TASK TO CARRY OUT –
Give back the lines of the records exactly, starting at the first and ending at the one with "ATOM 17 N N . VAL".

· · ·

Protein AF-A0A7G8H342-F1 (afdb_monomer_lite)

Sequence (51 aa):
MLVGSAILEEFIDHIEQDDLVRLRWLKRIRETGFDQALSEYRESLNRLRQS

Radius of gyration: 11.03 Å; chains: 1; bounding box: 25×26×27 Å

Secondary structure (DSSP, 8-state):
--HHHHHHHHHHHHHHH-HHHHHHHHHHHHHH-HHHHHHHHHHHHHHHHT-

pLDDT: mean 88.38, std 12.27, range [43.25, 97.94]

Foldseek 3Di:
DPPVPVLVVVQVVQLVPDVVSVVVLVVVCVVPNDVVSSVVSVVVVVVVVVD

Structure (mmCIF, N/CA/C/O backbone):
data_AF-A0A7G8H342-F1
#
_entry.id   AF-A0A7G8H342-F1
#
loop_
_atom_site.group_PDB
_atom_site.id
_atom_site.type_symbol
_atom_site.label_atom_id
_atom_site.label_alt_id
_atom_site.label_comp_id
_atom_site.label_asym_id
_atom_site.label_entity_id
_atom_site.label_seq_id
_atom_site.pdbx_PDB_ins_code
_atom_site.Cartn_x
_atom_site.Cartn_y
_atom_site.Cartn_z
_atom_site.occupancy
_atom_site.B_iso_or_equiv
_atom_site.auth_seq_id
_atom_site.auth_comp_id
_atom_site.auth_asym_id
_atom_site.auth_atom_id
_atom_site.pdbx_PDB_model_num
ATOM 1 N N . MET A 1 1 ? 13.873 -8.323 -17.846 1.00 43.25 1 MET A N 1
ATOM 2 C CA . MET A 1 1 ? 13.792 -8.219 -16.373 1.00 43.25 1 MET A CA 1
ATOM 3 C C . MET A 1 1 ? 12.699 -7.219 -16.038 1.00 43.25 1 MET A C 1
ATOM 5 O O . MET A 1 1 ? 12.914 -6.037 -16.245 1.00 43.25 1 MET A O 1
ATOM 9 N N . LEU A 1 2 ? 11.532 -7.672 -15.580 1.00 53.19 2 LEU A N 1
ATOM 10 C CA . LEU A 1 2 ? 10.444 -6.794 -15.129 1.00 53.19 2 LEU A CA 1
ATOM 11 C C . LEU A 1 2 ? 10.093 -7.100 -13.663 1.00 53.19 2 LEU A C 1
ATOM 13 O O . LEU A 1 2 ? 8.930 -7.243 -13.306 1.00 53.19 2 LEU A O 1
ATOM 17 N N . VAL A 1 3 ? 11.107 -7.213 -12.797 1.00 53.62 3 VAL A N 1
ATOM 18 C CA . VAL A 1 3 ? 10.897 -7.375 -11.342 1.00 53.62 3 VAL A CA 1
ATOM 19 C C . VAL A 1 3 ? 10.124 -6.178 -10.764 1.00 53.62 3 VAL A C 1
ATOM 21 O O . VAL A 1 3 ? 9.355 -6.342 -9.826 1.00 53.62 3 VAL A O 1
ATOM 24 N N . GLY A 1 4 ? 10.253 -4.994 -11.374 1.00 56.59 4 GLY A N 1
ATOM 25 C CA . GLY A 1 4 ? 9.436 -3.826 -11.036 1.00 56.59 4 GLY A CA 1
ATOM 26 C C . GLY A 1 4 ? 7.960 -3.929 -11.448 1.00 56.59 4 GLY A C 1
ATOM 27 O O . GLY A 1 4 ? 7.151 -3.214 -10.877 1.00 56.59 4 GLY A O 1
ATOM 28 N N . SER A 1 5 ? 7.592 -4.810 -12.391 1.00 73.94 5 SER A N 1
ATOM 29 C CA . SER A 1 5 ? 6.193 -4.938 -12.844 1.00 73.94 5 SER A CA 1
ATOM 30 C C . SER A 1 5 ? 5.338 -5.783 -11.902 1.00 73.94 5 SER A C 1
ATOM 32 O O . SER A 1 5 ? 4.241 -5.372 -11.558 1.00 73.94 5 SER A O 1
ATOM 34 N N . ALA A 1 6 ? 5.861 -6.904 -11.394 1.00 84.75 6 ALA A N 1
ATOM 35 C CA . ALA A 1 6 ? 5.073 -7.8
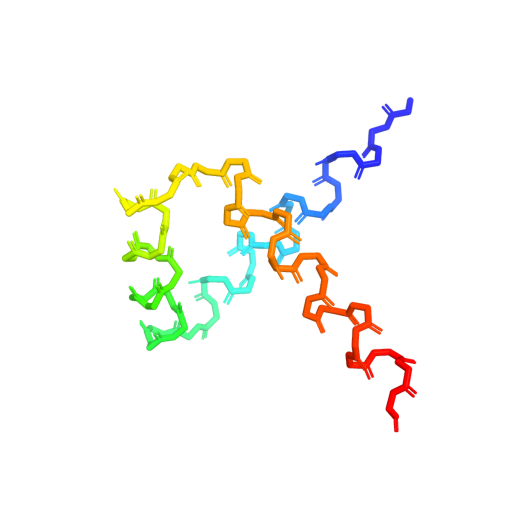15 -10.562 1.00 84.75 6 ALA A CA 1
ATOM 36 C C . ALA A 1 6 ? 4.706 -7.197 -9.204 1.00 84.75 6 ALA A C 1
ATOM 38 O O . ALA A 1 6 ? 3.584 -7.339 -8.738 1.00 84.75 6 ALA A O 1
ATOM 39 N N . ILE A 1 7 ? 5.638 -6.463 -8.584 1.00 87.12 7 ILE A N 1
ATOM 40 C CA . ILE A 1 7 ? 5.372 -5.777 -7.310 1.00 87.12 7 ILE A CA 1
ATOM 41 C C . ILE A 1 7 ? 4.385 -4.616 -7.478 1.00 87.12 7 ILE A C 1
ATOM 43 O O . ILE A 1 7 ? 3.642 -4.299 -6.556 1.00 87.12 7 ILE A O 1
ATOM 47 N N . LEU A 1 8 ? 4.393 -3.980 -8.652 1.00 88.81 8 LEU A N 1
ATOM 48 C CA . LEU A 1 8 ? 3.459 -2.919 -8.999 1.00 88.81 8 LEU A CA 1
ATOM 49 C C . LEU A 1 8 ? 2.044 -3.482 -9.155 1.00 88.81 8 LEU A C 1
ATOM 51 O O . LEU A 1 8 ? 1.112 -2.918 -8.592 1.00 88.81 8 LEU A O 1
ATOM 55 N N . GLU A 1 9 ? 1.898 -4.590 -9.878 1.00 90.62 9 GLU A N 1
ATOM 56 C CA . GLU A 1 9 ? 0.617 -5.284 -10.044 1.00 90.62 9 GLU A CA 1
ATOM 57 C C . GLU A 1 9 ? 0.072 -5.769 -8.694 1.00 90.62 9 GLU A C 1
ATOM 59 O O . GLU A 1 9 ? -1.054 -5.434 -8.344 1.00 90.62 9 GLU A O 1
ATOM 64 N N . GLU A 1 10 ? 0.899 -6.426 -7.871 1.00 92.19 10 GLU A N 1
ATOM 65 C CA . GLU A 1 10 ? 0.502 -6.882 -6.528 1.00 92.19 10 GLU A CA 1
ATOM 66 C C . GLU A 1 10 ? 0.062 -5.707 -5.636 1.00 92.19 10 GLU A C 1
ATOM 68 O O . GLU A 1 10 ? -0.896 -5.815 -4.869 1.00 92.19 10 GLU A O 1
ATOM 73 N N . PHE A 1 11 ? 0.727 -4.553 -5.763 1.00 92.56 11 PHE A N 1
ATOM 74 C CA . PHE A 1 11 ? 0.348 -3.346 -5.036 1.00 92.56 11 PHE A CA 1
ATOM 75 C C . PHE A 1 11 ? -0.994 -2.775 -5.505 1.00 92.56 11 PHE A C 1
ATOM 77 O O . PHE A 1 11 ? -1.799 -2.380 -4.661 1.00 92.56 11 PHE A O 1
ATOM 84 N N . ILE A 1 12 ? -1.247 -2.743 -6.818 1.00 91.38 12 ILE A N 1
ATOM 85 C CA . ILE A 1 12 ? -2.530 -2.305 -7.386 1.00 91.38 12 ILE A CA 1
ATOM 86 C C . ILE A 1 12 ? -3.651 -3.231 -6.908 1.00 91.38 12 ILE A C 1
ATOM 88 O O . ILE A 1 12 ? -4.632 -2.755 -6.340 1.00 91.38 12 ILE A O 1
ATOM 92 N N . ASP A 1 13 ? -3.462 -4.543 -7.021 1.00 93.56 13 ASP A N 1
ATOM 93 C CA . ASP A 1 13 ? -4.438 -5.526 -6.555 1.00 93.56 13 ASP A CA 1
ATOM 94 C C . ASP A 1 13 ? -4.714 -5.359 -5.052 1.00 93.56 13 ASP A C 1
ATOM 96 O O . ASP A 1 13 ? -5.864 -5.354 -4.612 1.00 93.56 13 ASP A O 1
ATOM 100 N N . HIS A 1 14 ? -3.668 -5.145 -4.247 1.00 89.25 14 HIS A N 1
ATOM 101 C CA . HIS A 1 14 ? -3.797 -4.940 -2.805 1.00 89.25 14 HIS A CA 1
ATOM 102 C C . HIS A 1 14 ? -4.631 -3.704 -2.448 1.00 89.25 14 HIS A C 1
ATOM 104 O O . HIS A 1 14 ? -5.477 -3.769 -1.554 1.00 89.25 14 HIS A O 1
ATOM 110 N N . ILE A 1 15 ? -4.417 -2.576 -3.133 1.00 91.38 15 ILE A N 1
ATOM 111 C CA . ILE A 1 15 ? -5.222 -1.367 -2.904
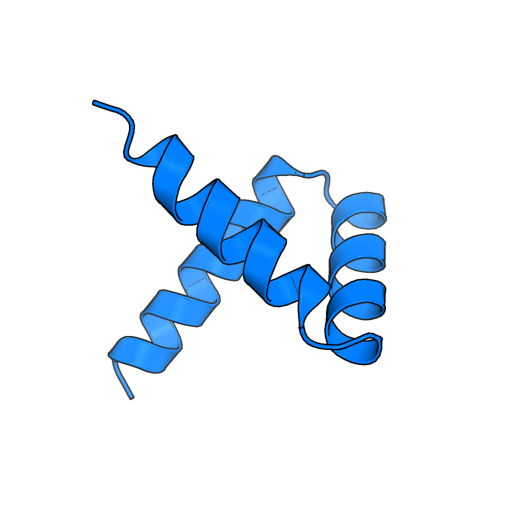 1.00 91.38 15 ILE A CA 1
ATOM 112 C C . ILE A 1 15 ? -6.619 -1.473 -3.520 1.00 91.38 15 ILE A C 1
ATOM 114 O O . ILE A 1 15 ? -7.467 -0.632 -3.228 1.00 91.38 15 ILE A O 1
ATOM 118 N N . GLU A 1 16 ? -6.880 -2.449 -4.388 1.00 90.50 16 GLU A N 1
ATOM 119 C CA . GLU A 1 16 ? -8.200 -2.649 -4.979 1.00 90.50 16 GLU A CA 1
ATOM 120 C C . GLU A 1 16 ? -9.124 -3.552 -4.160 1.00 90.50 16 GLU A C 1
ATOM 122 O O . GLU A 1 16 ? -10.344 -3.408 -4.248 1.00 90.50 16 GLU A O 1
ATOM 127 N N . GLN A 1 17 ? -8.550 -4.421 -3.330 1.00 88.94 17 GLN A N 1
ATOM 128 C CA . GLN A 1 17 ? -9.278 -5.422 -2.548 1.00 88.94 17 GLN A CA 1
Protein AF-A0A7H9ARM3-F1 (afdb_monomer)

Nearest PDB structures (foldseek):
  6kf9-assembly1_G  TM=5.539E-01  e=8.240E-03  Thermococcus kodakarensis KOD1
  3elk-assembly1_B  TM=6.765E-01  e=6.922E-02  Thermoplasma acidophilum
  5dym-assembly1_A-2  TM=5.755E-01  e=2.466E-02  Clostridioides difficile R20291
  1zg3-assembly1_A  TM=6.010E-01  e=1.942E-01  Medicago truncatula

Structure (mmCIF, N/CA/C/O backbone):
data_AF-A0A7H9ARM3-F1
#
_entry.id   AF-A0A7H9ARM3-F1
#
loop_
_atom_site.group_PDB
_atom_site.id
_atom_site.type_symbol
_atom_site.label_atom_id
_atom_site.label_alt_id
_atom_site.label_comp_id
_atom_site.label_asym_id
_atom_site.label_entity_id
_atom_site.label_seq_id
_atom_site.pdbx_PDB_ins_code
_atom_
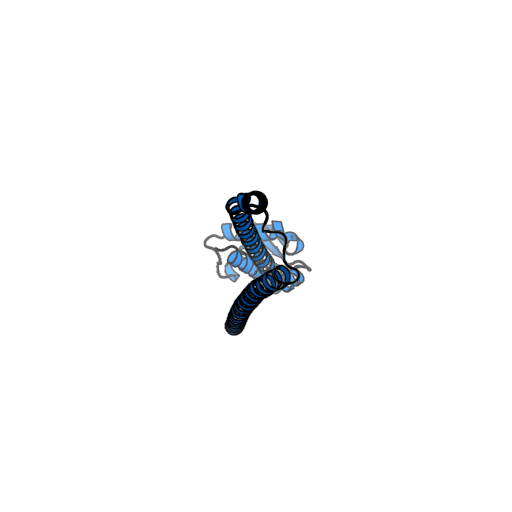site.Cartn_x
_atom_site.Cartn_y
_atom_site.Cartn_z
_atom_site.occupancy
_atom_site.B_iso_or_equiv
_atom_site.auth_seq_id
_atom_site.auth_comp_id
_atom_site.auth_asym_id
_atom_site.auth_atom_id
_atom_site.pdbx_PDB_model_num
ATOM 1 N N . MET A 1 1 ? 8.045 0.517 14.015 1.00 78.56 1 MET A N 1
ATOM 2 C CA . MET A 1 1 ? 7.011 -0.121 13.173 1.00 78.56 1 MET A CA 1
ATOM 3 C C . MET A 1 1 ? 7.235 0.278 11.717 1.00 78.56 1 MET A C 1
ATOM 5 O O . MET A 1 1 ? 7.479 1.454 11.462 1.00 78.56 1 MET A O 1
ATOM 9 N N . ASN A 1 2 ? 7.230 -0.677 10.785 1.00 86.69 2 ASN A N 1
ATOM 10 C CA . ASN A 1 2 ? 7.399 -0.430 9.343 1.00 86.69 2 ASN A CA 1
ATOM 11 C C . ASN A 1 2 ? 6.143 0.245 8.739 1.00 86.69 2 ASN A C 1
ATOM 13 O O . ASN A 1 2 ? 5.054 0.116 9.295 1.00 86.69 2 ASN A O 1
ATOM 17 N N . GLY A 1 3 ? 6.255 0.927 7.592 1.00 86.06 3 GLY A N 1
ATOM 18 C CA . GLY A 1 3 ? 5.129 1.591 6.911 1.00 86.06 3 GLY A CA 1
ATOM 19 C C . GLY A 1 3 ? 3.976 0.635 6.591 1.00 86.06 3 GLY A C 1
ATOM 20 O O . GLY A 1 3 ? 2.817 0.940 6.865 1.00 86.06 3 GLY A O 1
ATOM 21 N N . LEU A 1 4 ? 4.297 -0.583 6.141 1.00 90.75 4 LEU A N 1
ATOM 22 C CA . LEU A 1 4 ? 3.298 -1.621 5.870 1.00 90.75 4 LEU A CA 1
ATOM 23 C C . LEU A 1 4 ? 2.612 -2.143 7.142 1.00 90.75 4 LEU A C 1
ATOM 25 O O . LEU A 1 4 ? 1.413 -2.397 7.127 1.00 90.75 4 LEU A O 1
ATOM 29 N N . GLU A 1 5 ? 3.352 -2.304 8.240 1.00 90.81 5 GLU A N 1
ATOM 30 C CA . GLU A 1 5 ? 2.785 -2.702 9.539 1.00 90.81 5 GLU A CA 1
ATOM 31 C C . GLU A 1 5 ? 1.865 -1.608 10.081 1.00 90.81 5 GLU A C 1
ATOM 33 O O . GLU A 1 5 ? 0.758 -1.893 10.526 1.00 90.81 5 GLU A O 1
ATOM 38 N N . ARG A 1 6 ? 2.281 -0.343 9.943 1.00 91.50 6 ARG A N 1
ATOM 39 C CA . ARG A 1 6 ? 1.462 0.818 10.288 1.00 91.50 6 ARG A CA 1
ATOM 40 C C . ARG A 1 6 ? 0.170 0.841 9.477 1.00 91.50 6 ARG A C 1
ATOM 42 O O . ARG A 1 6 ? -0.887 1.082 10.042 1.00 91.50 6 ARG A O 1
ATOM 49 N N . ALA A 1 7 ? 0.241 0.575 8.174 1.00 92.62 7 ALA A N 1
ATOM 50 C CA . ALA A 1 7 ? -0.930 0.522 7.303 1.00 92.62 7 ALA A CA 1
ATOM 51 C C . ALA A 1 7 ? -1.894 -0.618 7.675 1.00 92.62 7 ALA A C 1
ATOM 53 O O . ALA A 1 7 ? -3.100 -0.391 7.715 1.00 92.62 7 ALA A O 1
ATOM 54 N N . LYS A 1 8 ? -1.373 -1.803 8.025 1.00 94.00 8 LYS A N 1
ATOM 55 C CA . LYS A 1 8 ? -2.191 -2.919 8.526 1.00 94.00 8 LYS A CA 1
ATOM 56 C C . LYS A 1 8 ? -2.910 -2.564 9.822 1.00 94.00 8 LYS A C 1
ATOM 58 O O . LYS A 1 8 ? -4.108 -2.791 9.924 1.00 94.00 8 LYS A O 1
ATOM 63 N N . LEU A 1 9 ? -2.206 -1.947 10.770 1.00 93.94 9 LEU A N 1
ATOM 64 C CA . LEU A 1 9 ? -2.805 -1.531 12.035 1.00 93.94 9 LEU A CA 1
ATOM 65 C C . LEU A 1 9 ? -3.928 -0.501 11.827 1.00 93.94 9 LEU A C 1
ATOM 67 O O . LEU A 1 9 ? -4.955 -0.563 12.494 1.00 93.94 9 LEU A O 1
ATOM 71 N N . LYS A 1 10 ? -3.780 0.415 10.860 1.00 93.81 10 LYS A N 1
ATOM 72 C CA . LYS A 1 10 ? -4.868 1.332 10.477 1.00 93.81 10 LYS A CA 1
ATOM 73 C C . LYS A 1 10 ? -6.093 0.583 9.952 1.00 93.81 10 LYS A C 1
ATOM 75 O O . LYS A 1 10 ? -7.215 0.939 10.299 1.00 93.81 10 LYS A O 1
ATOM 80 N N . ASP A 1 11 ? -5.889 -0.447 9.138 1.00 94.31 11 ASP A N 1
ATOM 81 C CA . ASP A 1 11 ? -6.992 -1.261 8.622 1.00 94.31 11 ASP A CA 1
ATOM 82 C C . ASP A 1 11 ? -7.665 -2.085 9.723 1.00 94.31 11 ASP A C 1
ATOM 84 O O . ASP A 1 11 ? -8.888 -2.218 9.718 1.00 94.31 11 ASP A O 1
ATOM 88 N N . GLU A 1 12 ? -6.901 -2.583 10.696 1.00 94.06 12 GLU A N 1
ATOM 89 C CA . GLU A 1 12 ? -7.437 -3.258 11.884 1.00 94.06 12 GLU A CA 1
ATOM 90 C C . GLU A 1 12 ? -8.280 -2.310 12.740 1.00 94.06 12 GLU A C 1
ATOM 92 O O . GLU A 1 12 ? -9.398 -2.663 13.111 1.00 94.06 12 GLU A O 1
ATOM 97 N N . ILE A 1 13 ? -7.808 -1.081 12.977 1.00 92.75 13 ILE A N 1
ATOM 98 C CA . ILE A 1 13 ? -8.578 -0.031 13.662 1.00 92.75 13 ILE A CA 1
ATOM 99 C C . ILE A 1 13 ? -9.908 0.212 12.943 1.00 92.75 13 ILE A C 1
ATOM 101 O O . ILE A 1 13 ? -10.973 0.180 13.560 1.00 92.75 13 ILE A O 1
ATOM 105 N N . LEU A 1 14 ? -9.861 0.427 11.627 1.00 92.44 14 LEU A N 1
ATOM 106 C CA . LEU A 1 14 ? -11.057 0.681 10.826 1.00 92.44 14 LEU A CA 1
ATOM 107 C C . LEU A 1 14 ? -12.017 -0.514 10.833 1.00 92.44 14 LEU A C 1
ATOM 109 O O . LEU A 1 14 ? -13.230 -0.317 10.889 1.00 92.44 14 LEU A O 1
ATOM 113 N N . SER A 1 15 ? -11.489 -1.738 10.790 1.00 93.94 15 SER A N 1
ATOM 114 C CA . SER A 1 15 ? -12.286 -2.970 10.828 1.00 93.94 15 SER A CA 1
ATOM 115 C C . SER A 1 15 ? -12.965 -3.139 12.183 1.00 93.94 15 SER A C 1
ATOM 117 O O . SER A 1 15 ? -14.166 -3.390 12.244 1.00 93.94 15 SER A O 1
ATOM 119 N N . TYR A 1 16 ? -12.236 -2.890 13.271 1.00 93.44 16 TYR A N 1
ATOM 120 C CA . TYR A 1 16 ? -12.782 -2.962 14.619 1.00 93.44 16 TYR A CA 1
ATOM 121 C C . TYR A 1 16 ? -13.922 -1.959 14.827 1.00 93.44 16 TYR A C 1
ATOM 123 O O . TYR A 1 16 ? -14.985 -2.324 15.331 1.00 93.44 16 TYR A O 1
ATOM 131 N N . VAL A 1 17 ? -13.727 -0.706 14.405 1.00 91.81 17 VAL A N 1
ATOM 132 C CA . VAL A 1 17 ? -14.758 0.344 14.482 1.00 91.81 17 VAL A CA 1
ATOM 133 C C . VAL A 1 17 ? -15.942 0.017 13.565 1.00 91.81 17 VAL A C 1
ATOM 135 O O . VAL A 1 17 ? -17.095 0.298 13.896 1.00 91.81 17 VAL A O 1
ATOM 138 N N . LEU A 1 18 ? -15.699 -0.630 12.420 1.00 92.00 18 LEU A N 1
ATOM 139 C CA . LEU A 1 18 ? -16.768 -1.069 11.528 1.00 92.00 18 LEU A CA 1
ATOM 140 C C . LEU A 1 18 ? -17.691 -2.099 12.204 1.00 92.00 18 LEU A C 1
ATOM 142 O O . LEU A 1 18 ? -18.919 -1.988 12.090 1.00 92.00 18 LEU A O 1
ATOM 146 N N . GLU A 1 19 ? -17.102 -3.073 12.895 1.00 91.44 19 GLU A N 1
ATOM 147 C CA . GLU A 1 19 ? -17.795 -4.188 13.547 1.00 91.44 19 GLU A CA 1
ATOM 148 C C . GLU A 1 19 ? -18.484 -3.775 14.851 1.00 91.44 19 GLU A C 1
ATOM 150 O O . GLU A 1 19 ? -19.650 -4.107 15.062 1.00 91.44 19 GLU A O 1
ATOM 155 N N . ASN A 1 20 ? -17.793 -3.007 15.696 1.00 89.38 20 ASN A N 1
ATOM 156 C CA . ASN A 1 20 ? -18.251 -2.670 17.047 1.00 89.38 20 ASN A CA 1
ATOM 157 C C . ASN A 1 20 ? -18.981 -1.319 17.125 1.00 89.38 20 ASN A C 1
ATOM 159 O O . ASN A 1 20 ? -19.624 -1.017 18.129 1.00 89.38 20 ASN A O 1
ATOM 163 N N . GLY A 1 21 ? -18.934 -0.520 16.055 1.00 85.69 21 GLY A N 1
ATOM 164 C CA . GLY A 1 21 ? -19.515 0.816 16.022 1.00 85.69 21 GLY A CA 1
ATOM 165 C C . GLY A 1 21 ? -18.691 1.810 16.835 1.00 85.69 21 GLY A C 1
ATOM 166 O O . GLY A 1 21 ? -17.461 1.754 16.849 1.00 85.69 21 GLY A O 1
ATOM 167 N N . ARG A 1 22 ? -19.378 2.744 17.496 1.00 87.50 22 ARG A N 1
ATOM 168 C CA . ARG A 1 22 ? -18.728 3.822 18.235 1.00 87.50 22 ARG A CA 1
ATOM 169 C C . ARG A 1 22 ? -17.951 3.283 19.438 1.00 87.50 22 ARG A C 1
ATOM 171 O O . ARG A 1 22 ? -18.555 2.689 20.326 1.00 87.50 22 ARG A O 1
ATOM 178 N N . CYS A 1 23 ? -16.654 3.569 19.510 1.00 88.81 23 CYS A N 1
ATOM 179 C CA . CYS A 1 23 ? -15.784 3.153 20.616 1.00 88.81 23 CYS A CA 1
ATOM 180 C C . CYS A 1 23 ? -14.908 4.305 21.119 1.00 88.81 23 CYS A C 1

· · ·

ANSWER –
Protein AF-A0A7G8H342-F1 (afdb_monomer_lite)

Sequence (51 aa):
MLVGSAILEEFIDHIEQDDLVRLRWLKRIRETGFDQALSEYRESLNRLRQS

Radius of gyration: 11.03 Å; chains: 1; bounding box: 25×26×27 Å

Secondary structure (DSSP, 8-state):
--HHHHHHHHHHHHHHH-HHHHHHHHHHHHHH-HHHHHHHHHHHHHHHHT-

pLDDT: mean 88.38, std 12.27, range [43.25, 97.94]

Foldseek 3Di:
DPPVPVLVVVQVVQLVPDVVSVVVLVVVCVVPNDVVSSVVSVVVVVVVVVD

Structure (mmCIF, N/CA/C/O backbone):
data_AF-A0A7G8H342-F1
#
_entry.id   AF-A0A7G8H342-F1
#
loop_
_atom_site.group_PDB
_atom_site.id
_atom_site.type_symbol
_atom_site.label_atom_id
_atom_site.label_alt_id
_atom_site.label_comp_id
_atom_site.label_asym_id
_atom_site.label_entity_id
_atom_site.label_seq_id
_atom_site.pdbx_PDB_ins_code
_atom_site.Cartn_x
_atom_site.Cartn_y
_atom_site.Cartn_z
_atom_site.occupancy
_atom_site.B_iso_or_equiv
_atom_site.auth_seq_id
_atom_site.auth_comp_id
_atom_site.auth_asym_id
_atom_site.auth_atom_id
_atom_site.pdbx_PDB_model_num
ATOM 1 N N . MET A 1 1 ? 13.873 -8.323 -17.846 1.00 43.25 1 MET A N 1
ATOM 2 C CA . MET A 1 1 ? 13.792 -8.219 -16.373 1.00 43.25 1 MET A CA 1
ATOM 3 C C . MET A 1 1 ? 12.699 -7.219 -16.038 1.00 43.25 1 MET A C 1
ATOM 5 O O . MET A 1 1 ? 12.914 -6.037 -16.245 1.00 43.25 1 MET A O 1
ATOM 9 N N . LEU A 1 2 ? 11.532 -7.672 -15.580 1.00 53.19 2 LEU A N 1
ATOM 10 C CA . LEU A 1 2 ? 10.444 -6.794 -15.129 1.00 53.19 2 LEU A CA 1
ATOM 11 C C . LEU A 1 2 ? 10.093 -7.100 -13.663 1.00 53.19 2 LEU A C 1
ATOM 13 O O . LEU A 1 2 ? 8.930 -7.243 -13.306 1.00 53.19 2 LEU A O 1
ATOM 17 N N . VAL A 1 3 ? 11.107 -7.213 -12.797 1.00 53.62 3 VAL A N 1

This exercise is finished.